> Stored data entries
****

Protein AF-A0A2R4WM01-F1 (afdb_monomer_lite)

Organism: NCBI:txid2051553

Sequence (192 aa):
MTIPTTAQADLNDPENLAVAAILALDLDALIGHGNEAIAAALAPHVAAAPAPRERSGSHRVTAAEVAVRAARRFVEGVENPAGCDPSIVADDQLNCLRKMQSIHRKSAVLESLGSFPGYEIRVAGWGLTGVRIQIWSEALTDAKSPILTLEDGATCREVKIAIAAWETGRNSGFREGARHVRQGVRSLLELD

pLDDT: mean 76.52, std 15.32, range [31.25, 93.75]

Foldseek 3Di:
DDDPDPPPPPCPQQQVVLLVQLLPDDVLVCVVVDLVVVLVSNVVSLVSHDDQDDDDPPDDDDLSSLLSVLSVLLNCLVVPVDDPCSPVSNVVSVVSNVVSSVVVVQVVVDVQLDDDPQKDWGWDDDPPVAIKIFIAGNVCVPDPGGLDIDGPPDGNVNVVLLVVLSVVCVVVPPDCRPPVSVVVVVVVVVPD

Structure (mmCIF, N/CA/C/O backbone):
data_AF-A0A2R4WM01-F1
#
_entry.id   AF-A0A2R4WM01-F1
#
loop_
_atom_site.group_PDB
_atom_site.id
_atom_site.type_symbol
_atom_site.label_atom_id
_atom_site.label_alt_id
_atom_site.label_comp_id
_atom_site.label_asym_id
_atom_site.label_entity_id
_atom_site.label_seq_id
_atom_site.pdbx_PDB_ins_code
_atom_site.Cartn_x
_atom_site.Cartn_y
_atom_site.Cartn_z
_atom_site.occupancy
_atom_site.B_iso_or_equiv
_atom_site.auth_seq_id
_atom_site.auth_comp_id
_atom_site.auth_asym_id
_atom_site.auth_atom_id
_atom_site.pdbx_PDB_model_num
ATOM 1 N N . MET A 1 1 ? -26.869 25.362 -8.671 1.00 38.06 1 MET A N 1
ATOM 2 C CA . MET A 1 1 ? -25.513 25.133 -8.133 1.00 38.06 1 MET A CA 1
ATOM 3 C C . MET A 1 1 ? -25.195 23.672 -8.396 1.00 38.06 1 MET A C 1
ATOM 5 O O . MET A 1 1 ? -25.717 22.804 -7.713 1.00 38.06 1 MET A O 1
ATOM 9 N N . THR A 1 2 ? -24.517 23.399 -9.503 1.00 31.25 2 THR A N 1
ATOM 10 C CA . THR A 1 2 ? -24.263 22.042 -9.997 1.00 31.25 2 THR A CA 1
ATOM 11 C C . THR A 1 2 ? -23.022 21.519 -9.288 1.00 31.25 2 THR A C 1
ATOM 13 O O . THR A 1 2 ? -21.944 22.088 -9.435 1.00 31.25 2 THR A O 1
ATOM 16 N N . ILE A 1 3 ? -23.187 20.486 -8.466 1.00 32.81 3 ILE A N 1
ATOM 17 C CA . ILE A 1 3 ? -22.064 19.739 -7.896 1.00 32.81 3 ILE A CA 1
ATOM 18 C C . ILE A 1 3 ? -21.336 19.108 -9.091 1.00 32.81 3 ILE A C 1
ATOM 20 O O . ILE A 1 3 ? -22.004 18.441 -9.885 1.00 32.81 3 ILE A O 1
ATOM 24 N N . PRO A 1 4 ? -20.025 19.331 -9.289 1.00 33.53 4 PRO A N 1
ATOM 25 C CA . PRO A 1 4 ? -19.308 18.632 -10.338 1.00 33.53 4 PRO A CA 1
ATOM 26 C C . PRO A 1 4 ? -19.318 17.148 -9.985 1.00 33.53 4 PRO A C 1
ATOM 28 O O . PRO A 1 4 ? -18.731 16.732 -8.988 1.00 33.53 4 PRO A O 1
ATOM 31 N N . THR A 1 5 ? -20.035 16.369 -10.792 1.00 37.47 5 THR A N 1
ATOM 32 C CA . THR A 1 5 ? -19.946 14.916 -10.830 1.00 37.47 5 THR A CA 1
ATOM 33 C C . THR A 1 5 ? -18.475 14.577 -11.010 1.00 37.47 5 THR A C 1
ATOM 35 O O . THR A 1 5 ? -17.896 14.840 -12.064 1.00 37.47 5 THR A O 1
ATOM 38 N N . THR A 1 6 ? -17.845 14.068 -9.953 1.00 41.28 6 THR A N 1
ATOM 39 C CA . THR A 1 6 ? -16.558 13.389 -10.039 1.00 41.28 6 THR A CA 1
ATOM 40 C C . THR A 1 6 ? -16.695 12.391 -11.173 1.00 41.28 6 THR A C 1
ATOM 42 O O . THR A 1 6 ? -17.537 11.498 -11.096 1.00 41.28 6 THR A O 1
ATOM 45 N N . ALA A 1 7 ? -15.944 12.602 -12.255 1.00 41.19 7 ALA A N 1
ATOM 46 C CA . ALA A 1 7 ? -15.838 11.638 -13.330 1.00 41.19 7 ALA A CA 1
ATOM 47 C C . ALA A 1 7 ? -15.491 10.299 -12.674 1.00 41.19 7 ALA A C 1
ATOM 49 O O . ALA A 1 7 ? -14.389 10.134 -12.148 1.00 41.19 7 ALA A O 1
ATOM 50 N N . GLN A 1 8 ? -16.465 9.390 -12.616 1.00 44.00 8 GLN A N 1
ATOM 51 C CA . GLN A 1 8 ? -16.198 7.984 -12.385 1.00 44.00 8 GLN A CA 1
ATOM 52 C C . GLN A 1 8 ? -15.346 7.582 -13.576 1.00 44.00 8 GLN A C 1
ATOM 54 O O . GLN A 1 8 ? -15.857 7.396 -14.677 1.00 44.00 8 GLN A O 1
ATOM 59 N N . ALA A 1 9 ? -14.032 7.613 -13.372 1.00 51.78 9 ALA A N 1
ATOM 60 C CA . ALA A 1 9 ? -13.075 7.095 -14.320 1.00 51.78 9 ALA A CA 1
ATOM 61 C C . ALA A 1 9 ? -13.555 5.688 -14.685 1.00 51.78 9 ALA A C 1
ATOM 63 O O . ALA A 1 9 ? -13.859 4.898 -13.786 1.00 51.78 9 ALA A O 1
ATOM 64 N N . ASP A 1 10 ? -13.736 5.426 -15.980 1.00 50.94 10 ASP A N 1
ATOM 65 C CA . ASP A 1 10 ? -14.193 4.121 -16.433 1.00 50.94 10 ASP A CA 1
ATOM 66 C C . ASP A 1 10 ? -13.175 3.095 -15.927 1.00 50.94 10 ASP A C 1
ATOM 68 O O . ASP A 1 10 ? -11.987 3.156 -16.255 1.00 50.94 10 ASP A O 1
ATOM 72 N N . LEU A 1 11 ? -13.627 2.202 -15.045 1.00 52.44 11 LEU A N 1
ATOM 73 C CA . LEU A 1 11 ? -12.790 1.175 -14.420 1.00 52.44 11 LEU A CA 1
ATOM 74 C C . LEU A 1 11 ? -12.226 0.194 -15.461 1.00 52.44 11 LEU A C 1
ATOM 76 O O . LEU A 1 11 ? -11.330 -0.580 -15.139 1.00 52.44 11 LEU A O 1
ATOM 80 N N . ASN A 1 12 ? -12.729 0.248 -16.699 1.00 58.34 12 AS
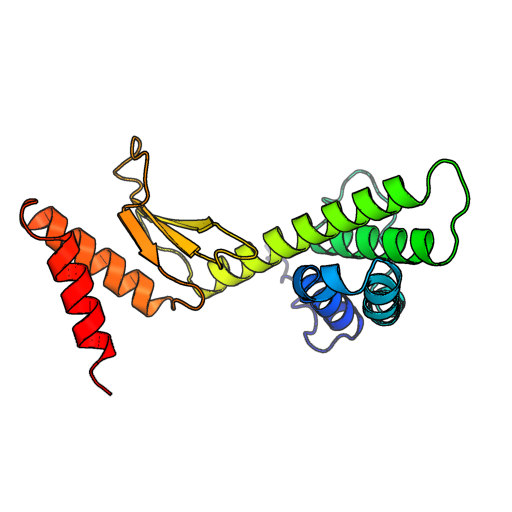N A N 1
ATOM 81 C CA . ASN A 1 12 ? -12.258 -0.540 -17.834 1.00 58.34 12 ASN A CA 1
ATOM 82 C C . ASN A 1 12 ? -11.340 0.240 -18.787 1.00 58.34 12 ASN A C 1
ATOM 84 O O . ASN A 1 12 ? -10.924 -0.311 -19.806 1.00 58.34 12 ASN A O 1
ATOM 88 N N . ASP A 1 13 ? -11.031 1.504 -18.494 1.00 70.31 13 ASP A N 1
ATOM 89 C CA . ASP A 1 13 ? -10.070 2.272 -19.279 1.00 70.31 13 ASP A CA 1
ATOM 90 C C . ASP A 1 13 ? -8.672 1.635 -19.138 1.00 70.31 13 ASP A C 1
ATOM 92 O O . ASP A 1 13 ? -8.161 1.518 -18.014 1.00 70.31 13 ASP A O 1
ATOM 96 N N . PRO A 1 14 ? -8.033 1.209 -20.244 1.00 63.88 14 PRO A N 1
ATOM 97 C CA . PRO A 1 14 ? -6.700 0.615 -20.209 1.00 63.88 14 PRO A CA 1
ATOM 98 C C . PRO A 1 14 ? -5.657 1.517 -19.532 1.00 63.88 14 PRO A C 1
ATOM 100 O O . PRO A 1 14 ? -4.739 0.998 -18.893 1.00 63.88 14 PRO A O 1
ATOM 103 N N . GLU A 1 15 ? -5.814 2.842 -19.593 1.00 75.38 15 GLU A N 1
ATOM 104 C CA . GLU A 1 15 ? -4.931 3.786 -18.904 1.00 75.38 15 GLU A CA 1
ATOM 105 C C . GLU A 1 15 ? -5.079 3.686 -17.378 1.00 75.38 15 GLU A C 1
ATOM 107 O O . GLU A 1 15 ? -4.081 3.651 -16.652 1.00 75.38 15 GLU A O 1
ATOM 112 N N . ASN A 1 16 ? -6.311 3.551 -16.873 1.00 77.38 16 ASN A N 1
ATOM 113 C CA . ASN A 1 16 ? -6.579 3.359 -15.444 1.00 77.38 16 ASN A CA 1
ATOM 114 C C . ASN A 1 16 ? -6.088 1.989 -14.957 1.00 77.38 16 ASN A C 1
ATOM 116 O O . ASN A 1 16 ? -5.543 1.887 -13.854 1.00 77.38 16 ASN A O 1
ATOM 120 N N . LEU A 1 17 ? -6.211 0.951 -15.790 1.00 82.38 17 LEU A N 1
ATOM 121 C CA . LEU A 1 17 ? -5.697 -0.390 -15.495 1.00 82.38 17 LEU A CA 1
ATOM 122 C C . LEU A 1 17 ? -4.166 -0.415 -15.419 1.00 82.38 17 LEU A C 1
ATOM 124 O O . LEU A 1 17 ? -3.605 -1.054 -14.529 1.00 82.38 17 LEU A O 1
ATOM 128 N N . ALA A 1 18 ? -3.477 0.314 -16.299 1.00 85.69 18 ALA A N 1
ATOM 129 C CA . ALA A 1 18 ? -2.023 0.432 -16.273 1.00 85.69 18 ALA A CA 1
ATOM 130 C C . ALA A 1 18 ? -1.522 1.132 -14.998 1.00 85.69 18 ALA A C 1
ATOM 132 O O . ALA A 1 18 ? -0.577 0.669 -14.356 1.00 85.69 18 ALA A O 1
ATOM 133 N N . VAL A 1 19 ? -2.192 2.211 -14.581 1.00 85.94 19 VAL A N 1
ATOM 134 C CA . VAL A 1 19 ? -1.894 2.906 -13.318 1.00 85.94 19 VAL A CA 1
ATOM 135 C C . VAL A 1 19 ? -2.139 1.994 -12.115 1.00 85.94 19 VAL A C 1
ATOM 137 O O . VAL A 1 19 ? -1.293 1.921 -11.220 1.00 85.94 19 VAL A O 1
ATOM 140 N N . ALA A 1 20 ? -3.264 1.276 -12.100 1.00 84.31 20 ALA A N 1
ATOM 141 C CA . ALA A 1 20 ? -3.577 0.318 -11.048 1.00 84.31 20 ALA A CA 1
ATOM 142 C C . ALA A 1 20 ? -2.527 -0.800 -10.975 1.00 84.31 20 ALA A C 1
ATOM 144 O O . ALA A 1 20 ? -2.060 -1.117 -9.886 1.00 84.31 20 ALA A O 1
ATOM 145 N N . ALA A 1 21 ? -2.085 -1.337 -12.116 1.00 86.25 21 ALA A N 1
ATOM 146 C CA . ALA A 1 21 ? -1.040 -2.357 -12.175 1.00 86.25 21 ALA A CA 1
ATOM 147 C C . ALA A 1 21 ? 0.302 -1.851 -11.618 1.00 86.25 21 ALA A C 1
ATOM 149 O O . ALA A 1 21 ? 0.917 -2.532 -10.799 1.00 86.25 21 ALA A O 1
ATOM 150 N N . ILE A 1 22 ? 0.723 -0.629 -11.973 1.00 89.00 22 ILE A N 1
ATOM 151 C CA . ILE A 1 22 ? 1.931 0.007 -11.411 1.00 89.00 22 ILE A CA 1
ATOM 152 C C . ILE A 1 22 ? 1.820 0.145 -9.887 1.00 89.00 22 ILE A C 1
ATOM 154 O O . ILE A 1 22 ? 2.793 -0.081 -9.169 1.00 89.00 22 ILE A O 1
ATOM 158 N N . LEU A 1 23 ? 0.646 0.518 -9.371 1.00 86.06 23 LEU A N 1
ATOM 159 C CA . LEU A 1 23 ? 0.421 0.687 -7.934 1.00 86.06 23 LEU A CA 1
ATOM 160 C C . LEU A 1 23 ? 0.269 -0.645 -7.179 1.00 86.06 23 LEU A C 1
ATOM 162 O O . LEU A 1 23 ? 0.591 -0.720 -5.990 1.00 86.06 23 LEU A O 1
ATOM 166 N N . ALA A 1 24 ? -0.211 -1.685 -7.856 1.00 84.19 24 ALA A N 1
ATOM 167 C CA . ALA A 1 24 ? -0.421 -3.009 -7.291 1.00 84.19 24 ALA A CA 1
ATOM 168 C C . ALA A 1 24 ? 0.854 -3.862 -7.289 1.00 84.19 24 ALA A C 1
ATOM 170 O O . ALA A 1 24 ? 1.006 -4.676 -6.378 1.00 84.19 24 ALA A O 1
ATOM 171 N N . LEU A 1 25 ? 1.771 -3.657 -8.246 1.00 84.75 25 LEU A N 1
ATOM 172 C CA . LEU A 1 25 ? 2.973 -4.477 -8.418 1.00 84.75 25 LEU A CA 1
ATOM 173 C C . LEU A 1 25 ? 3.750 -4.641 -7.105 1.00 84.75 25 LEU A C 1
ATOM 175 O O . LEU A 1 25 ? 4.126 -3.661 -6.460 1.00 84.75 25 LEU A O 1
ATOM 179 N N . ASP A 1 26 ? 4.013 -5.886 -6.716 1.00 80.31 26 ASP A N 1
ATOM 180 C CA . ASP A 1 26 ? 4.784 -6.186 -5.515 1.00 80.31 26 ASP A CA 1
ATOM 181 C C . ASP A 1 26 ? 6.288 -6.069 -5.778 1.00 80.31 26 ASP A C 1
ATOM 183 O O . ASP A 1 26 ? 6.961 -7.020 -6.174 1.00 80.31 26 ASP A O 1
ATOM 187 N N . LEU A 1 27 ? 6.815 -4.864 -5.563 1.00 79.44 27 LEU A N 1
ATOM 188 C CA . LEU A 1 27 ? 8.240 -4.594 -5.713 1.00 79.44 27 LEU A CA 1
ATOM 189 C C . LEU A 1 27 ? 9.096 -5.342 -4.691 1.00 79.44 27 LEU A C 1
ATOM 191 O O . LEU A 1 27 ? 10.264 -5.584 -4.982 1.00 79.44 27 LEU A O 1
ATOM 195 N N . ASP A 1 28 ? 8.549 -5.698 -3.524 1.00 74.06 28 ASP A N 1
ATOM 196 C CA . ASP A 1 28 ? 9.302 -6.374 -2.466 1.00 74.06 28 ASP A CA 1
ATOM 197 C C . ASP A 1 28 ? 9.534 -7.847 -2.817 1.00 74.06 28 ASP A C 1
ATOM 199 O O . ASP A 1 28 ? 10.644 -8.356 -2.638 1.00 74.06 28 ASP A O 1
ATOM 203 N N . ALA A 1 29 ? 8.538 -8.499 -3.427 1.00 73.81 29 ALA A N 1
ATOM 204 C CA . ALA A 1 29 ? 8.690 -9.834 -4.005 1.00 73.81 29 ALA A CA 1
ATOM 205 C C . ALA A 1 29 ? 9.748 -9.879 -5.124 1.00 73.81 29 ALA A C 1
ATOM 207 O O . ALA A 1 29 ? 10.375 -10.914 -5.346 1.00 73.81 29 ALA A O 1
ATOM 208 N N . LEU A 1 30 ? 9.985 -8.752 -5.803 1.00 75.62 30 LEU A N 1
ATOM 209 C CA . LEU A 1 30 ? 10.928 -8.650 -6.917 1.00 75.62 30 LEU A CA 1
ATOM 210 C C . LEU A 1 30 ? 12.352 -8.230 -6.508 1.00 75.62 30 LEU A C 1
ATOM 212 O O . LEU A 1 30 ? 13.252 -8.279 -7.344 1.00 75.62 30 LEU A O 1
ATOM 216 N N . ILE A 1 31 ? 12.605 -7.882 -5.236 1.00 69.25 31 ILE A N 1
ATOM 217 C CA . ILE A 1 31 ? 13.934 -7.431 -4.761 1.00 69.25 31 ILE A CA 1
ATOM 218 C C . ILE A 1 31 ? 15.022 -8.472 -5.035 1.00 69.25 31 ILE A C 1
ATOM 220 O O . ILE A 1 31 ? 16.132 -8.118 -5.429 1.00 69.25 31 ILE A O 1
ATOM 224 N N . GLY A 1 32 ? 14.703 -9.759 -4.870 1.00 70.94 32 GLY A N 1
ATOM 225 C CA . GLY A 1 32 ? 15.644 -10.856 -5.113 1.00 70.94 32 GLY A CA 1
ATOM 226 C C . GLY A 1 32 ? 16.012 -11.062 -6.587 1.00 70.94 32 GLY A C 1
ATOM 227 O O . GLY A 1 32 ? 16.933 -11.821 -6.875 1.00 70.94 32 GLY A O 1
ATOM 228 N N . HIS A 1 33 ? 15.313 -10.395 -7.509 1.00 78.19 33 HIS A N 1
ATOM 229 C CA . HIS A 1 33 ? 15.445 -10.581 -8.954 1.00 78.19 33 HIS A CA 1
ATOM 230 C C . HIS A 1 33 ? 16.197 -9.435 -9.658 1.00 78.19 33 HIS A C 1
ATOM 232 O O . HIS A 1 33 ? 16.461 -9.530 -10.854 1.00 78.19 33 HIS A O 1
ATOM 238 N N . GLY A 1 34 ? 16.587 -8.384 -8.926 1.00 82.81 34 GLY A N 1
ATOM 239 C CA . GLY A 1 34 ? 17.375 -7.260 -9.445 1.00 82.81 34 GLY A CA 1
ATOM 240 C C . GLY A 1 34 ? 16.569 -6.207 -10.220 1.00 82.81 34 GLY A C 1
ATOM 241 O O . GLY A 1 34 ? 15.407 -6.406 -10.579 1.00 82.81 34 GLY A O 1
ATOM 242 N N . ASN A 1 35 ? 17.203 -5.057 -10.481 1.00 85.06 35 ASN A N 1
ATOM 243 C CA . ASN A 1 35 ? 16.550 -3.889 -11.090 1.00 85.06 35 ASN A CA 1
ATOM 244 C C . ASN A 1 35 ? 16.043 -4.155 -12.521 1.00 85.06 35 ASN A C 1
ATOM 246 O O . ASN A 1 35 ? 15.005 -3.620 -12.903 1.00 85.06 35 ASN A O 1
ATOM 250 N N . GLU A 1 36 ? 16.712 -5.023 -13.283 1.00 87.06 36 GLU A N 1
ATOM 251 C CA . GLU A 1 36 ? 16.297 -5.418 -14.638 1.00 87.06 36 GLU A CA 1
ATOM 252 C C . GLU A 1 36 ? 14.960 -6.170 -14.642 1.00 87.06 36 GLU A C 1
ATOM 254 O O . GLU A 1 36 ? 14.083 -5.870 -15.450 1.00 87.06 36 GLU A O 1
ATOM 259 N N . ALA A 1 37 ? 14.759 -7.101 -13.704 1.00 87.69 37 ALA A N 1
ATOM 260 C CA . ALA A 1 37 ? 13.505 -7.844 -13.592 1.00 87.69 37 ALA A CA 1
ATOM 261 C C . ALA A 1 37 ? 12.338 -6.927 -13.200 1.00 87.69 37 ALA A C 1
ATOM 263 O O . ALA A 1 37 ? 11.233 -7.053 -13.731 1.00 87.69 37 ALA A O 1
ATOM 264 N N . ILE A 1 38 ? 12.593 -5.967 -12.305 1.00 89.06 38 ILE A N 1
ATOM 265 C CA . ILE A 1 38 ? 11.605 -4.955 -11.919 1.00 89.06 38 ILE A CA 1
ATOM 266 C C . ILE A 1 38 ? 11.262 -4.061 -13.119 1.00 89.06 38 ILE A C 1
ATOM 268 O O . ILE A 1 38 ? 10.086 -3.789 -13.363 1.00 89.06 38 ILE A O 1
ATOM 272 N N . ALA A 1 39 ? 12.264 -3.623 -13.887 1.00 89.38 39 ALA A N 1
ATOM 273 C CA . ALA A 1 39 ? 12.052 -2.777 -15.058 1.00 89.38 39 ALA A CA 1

****

> What you are asked to do
The lines to set down run from the line with "ATOM 73 C CA" up to and including the line with "ATOM 132 O O" in the entries above. Reproduce them exactly, with no pictures.

> Output for this exercise
ATOM 73 C CA . LEU A 1 11 ? -12.790 1.175 -14.420 1.00 52.44 11 LEU A CA 1
ATOM 74 C C . LEU A 1 11 ? -12.226 0.194 -15.461 1.00 52.44 11 LEU A C 1
ATOM 76 O O . LEU A 1 11 ? -11.330 -0.580 -15.139 1.00 52.44 11 LEU A O 1
ATOM 80 N N . ASN A 1 12 ? -12.729 0.248 -16.699 1.00 58.34 12 AS
N A N 1
ATOM 81 C CA . ASN A 1 12 ? -12.258 -0.540 -17.834 1.00 58.34 12 ASN A CA 1
ATOM 82 C C . ASN A 1 12 ? -11.340 0.240 -18.787 1.00 58.34 12 ASN A C 1
ATOM 84 O O . ASN A 1 12 ? -10.924 -0.311 -19.806 1.00 58.34 12 ASN A O 1
ATOM 88 N N . ASP A 1 13 ? -11.031 1.504 -18.494 1.00 70.31 13 ASP A N 1
ATOM 89 C CA . ASP A 1 13 ? -10.070 2.272 -19.279 1.00 70.31 13 ASP A CA 1
ATOM 90 C C . ASP A 1 13 ? -8.672 1.635 -19.138 1.00 70.31 13 ASP A C 1
ATOM 92 O O . ASP A 1 13 ? -8.161 1.518 -18.014 1.00 70.31 13 ASP A O 1
ATOM 96 N N . PRO A 1 14 ? -8.033 1.209 -20.244 1.00 63.88 14 PRO A N 1
ATOM 97 C CA . PRO A 1 14 ? -6.700 0.615 -20.209 1.00 63.88 14 PRO A CA 1
ATOM 98 C C . PRO A 1 14 ? -5.657 1.517 -19.532 1.00 63.88 14 PRO A C 1
ATOM 100 O O . PRO A 1 14 ? -4.739 0.998 -18.893 1.00 63.88 14 PRO A O 1
ATOM 103 N N . GLU A 1 15 ? -5.814 2.842 -19.593 1.00 75.38 15 GLU A N 1
ATOM 104 C CA . GLU A 1 15 ? -4.931 3.786 -18.904 1.00 75.38 15 GLU A CA 1
ATOM 105 C C . GLU A 1 15 ? -5.079 3.686 -17.378 1.00 75.38 15 GLU A C 1
ATOM 107 O O . GLU A 1 15 ? -4.081 3.651 -16.652 1.00 75.38 15 GLU A O 1
ATOM 112 N N . ASN A 1 16 ? -6.311 3.551 -16.873 1.00 77.38 16 ASN A N 1
ATOM 113 C CA . ASN A 1 16 ? -6.579 3.359 -15.444 1.00 77.38 16 ASN A CA 1
ATOM 114 C C . ASN A 1 16 ? -6.088 1.989 -14.957 1.00 77.38 16 ASN A C 1
ATOM 116 O O . ASN A 1 16 ? -5.543 1.887 -13.854 1.00 77.38 16 ASN A O 1
ATOM 120 N N . LEU A 1 17 ? -6.211 0.951 -15.790 1.00 82.38 17 LEU A N 1
ATOM 121 C CA . LEU A 1 17 ? -5.697 -0.390 -15.495 1.00 82.38 17 LEU A CA 1
ATOM 122 C C . LEU A 1 17 ? -4.166 -0.415 -15.419 1.00 82.38 17 LEU A C 1
ATOM 124 O O . LEU A 1 17 ? -3.605 -1.054 -14.529 1.00 82.38 17 LEU A O 1
ATOM 128 N N . ALA A 1 18 ? -3.477 0.314 -16.299 1.00 85.69 18 ALA A N 1
ATOM 129 C CA . ALA A 1 18 ? -2.023 0.432 -16.273 1.00 85.69 18 ALA A CA 1
ATOM 130 C C . ALA A 1 18 ? -1.522 1.132 -14.998 1.00 85.69 18 ALA A C 1
ATOM 132 O O . ALA A 1 18 ? -0.577 0.669 -14.356 1.00 85.69 18 ALA A O 1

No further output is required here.